◆ **Dataset excerpts**:
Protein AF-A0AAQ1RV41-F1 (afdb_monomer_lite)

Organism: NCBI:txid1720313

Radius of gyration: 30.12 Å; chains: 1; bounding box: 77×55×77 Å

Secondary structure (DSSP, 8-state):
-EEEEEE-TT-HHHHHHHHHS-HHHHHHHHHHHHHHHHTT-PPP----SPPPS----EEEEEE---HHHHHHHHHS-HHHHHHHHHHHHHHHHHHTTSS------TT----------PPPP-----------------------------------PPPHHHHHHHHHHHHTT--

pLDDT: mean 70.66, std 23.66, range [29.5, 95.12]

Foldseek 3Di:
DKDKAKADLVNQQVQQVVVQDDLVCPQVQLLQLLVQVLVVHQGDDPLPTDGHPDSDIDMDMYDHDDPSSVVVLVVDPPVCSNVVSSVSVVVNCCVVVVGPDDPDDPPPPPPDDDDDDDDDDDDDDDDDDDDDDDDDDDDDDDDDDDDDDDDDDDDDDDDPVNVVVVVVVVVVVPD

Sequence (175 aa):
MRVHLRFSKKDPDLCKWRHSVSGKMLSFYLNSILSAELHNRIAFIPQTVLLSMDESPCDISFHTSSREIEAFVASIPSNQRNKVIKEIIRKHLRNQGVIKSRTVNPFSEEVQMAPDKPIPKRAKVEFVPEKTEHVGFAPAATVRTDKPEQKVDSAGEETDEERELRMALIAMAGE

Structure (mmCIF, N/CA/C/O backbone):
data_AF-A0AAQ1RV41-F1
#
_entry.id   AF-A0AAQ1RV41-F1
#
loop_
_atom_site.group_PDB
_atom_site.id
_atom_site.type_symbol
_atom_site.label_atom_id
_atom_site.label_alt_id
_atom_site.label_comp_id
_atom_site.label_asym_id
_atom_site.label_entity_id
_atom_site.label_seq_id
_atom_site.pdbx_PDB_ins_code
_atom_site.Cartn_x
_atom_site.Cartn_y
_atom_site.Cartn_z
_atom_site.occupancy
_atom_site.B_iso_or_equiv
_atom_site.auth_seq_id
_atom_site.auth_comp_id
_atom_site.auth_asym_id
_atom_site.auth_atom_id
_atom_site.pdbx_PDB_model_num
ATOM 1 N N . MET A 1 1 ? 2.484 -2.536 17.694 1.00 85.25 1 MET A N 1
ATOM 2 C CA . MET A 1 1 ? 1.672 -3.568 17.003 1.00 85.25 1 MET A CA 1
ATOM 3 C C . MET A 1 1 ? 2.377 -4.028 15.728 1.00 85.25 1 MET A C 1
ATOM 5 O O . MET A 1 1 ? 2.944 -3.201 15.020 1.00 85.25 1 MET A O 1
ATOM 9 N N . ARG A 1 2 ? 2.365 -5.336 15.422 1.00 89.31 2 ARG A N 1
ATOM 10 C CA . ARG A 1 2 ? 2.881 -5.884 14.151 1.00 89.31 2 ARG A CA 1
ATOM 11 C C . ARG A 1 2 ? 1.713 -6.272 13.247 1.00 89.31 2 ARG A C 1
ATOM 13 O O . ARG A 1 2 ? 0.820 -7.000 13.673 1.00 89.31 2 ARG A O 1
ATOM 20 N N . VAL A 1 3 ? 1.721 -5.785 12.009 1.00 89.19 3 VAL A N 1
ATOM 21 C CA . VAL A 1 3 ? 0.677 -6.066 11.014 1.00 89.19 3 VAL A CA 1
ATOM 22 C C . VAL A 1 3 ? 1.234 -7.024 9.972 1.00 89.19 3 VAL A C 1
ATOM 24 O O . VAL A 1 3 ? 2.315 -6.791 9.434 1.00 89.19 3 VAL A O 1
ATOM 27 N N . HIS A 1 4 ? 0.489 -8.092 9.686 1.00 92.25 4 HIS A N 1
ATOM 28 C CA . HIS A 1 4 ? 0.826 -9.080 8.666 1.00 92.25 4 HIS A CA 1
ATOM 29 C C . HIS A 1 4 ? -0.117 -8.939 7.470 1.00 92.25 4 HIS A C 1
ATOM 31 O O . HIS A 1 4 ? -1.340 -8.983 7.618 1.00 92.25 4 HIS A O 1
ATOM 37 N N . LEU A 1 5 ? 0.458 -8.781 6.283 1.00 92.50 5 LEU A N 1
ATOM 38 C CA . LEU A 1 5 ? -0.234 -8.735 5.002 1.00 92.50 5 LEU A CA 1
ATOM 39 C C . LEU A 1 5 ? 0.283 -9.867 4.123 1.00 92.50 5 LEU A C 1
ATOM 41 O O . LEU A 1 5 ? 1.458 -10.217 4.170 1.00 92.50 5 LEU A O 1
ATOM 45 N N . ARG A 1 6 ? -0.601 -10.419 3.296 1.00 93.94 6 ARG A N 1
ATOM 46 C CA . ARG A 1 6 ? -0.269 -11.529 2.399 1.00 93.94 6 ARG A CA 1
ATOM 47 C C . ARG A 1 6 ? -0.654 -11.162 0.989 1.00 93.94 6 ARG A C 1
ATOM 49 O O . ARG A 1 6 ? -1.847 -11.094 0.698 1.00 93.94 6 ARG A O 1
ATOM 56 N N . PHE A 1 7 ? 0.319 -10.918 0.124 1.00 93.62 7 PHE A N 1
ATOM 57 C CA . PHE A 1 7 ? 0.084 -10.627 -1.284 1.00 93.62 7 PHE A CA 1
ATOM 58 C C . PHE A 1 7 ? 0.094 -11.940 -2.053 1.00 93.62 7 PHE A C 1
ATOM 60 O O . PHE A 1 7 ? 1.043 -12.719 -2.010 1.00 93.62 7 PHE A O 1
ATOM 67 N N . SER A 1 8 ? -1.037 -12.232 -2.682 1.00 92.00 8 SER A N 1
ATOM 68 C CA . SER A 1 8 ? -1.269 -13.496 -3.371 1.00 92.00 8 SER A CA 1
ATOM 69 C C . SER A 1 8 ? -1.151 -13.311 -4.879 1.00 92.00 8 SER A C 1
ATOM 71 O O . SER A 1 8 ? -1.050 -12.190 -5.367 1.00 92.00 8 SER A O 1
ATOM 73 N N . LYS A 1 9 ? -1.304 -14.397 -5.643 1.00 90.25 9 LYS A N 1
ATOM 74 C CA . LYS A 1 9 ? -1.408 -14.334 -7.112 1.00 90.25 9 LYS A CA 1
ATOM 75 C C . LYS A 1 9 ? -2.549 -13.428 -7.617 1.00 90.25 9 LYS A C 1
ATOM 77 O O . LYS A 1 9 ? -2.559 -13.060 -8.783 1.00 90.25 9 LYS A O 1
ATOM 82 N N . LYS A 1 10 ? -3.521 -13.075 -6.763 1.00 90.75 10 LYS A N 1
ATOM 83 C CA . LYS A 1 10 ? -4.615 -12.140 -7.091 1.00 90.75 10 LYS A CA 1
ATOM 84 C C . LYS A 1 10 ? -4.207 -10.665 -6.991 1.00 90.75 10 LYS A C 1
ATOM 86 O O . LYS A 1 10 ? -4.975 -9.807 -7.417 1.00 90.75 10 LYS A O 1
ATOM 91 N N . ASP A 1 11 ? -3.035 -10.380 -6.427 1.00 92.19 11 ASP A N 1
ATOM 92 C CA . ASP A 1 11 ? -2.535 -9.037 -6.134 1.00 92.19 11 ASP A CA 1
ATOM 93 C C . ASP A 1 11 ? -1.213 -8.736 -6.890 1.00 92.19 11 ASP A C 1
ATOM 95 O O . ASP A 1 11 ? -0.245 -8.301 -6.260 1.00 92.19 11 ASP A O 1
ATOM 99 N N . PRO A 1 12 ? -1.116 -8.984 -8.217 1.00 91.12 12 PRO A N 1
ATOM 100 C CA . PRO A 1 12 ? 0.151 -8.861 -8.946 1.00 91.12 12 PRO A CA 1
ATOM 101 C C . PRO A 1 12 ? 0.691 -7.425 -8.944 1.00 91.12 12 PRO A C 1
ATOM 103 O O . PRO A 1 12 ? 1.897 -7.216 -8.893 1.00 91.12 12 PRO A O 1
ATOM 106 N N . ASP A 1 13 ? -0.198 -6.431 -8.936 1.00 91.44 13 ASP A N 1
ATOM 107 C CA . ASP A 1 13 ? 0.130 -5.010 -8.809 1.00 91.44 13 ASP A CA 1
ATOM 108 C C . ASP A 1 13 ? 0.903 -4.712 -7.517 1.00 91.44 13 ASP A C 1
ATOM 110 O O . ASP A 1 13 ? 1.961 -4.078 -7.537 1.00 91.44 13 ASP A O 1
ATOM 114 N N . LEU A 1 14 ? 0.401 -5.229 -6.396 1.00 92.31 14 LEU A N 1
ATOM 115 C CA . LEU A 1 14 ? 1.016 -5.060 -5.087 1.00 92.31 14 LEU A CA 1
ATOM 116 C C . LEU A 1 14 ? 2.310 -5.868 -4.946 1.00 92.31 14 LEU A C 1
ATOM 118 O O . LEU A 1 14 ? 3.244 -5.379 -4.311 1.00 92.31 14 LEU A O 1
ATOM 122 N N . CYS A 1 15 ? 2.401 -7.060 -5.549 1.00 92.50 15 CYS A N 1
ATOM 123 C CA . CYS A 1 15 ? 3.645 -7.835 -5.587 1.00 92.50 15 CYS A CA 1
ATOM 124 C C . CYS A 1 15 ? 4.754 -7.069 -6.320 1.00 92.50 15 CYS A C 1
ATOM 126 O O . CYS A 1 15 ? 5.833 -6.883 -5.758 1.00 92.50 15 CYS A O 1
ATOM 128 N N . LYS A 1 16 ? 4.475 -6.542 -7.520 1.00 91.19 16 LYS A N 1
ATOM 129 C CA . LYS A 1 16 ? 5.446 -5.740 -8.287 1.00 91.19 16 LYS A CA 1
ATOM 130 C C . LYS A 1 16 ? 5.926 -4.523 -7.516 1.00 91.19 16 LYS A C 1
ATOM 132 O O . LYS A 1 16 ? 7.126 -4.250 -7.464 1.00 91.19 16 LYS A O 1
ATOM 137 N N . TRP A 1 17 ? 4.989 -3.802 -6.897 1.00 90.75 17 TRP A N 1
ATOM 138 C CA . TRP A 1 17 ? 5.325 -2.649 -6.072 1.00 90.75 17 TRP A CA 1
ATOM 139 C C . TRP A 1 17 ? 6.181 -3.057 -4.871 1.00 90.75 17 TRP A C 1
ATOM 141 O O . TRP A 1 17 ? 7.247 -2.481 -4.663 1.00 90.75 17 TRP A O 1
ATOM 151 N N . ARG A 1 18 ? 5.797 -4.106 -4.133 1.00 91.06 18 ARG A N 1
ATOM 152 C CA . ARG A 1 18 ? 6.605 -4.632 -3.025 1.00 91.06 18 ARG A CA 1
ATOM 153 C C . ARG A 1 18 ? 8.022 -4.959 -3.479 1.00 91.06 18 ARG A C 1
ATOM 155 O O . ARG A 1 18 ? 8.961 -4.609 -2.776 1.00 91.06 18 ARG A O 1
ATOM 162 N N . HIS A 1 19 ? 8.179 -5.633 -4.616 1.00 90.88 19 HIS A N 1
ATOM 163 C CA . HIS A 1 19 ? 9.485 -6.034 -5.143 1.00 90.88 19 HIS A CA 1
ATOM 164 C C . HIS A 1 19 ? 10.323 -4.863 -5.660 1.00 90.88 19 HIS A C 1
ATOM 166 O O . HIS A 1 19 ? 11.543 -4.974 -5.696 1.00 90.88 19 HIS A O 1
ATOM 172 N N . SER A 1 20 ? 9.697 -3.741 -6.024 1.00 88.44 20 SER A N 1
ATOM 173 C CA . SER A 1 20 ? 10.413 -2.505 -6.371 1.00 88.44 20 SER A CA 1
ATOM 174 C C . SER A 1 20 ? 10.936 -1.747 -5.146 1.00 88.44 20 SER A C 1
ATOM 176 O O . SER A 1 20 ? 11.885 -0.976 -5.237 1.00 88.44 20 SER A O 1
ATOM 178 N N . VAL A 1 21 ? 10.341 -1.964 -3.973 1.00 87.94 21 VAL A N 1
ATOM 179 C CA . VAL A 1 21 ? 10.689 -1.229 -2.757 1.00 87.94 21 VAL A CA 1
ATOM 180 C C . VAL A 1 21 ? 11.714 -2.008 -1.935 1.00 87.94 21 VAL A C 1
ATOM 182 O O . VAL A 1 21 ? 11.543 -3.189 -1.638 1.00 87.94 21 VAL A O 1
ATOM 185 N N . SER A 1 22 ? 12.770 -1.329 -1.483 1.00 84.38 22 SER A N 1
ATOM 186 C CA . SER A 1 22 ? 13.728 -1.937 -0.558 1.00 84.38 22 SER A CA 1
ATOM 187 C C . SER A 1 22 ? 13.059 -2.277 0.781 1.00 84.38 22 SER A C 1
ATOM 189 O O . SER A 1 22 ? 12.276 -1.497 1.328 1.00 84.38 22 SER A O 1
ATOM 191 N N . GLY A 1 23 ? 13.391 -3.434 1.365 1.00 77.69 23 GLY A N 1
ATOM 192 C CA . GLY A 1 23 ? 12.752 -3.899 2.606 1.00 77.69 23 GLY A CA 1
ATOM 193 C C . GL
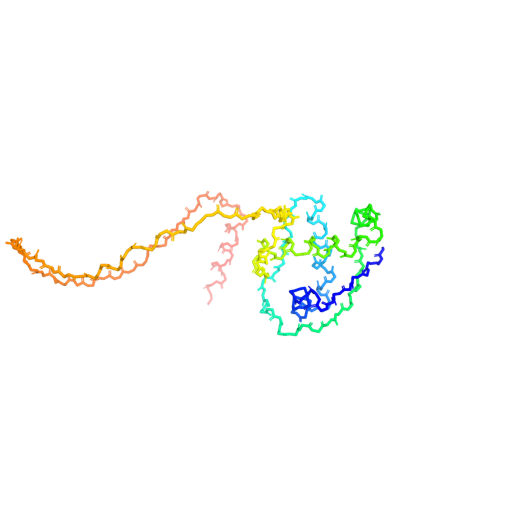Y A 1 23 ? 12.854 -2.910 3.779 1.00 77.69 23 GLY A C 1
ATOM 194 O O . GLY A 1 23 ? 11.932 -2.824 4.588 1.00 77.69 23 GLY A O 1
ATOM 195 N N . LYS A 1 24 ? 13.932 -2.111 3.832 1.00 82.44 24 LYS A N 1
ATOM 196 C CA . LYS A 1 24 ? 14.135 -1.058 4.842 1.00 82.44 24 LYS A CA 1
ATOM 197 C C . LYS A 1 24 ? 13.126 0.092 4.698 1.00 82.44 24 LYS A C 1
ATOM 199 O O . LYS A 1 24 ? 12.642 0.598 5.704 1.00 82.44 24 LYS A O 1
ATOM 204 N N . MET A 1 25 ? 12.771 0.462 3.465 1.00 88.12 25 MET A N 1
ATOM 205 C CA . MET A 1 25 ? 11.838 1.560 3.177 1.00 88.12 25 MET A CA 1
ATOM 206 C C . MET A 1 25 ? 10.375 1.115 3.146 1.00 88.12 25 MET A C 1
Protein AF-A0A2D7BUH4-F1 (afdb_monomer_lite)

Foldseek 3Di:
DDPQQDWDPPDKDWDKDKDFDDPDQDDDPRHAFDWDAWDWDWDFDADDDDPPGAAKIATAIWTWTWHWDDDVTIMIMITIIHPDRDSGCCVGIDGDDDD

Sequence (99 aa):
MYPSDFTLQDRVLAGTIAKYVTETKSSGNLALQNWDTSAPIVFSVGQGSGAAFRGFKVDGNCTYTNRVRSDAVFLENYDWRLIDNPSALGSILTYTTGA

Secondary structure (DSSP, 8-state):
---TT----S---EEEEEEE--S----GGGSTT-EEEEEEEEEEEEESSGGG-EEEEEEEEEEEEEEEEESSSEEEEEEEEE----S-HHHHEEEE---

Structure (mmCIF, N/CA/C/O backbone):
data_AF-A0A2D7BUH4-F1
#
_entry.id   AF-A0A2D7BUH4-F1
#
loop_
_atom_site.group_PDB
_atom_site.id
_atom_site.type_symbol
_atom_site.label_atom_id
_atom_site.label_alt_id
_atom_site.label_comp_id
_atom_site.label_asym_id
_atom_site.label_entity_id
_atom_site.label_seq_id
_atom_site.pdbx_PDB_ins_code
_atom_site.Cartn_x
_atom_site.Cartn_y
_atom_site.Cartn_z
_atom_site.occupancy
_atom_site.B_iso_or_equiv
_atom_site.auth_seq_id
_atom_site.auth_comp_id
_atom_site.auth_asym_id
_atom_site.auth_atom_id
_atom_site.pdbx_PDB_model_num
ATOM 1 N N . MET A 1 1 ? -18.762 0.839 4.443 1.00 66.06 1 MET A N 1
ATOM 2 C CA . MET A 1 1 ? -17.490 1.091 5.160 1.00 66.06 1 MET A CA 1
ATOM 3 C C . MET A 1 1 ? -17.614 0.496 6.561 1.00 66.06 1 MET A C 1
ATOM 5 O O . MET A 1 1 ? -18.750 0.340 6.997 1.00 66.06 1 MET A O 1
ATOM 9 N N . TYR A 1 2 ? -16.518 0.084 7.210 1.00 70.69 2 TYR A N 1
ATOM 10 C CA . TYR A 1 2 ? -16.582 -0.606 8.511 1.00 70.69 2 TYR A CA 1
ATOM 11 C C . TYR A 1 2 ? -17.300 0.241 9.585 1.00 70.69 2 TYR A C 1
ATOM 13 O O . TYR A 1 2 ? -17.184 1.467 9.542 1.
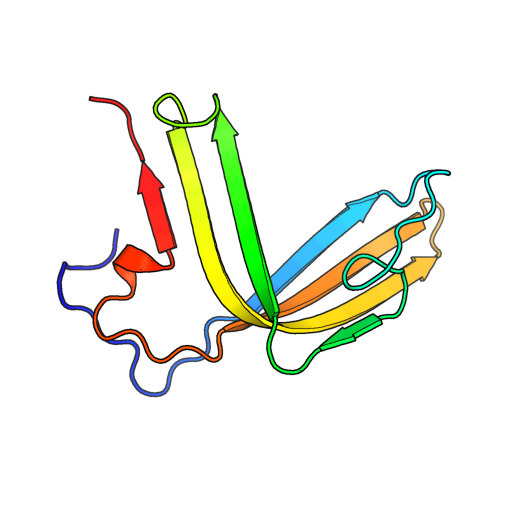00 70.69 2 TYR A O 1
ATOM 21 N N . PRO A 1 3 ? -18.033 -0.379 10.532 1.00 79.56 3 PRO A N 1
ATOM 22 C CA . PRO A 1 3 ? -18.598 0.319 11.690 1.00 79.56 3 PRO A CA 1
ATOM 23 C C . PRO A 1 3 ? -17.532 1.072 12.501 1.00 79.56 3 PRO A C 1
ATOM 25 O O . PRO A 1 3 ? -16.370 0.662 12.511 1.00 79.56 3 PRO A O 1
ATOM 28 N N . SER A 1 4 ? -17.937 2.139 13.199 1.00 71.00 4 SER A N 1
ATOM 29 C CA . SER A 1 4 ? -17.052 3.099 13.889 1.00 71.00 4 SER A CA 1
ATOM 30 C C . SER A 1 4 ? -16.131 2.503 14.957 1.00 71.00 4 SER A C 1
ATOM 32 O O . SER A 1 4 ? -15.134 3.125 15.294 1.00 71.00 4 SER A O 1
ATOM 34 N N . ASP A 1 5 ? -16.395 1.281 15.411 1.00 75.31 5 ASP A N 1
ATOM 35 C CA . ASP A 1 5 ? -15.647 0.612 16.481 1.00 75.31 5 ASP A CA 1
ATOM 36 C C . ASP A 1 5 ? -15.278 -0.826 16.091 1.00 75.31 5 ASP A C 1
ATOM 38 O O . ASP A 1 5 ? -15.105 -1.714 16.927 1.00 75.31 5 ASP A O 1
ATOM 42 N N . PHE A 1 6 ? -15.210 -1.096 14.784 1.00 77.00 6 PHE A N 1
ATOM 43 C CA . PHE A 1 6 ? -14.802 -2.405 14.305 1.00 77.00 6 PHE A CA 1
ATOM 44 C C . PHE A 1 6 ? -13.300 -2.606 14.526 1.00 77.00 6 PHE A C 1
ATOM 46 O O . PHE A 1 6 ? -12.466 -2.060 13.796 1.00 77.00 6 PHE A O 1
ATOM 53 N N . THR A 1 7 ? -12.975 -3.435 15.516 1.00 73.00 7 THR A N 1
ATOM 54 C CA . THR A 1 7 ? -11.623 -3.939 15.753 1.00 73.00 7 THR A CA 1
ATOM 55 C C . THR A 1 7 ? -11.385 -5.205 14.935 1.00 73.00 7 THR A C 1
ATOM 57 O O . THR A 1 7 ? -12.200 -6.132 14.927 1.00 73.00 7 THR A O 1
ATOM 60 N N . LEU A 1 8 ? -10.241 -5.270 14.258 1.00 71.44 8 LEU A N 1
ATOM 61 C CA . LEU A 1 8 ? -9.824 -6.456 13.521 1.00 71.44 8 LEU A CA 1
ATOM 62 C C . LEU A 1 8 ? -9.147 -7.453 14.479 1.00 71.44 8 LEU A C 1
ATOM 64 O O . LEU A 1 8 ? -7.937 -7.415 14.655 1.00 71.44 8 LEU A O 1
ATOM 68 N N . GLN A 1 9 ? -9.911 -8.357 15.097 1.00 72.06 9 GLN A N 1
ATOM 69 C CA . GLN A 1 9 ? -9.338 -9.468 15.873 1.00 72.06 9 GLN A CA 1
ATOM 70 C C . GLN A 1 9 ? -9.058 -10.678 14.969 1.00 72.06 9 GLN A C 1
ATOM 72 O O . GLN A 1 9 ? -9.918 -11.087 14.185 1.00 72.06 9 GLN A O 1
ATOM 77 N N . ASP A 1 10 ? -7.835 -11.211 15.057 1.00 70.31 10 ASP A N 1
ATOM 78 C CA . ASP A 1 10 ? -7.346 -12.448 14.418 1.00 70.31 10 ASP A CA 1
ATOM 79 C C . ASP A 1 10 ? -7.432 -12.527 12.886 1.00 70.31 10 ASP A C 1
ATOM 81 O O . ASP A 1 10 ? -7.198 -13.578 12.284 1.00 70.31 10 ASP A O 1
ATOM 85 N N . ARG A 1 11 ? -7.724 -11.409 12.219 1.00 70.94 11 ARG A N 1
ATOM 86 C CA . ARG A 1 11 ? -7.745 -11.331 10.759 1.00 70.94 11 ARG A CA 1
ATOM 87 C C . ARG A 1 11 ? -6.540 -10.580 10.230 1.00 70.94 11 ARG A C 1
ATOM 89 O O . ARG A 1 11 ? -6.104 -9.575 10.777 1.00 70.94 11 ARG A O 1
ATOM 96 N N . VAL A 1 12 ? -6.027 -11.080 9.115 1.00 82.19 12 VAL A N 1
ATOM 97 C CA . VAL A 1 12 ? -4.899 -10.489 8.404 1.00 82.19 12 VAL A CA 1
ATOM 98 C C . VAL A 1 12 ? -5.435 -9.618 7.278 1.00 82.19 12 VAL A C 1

◆ **What to work on**: From the records above, extract exactly and only the lines that begin at the line with "ATOM 69 C CA" and stop after the line with "ATOM 77 N N".

◆ **Response to this exercise**:
ATOM 69 C CA . GLN A 1 9 ? -9.338 -9.468 15.873 1.00 72.06 9 GLN A CA 1
ATOM 70 C C . GLN A 1 9 ? -9.058 -10.678 14.969 1.00 72.06 9 GLN A C 1
ATOM 72 O O . GLN A 1 9 ? -9.918 -11.087 14.185 1.00 72.06 9 GLN A O 1
ATOM 77 N N . ASP A 1 10 ? -7.835 -11.211 15.057 1.00 70.31 10 ASP A N 1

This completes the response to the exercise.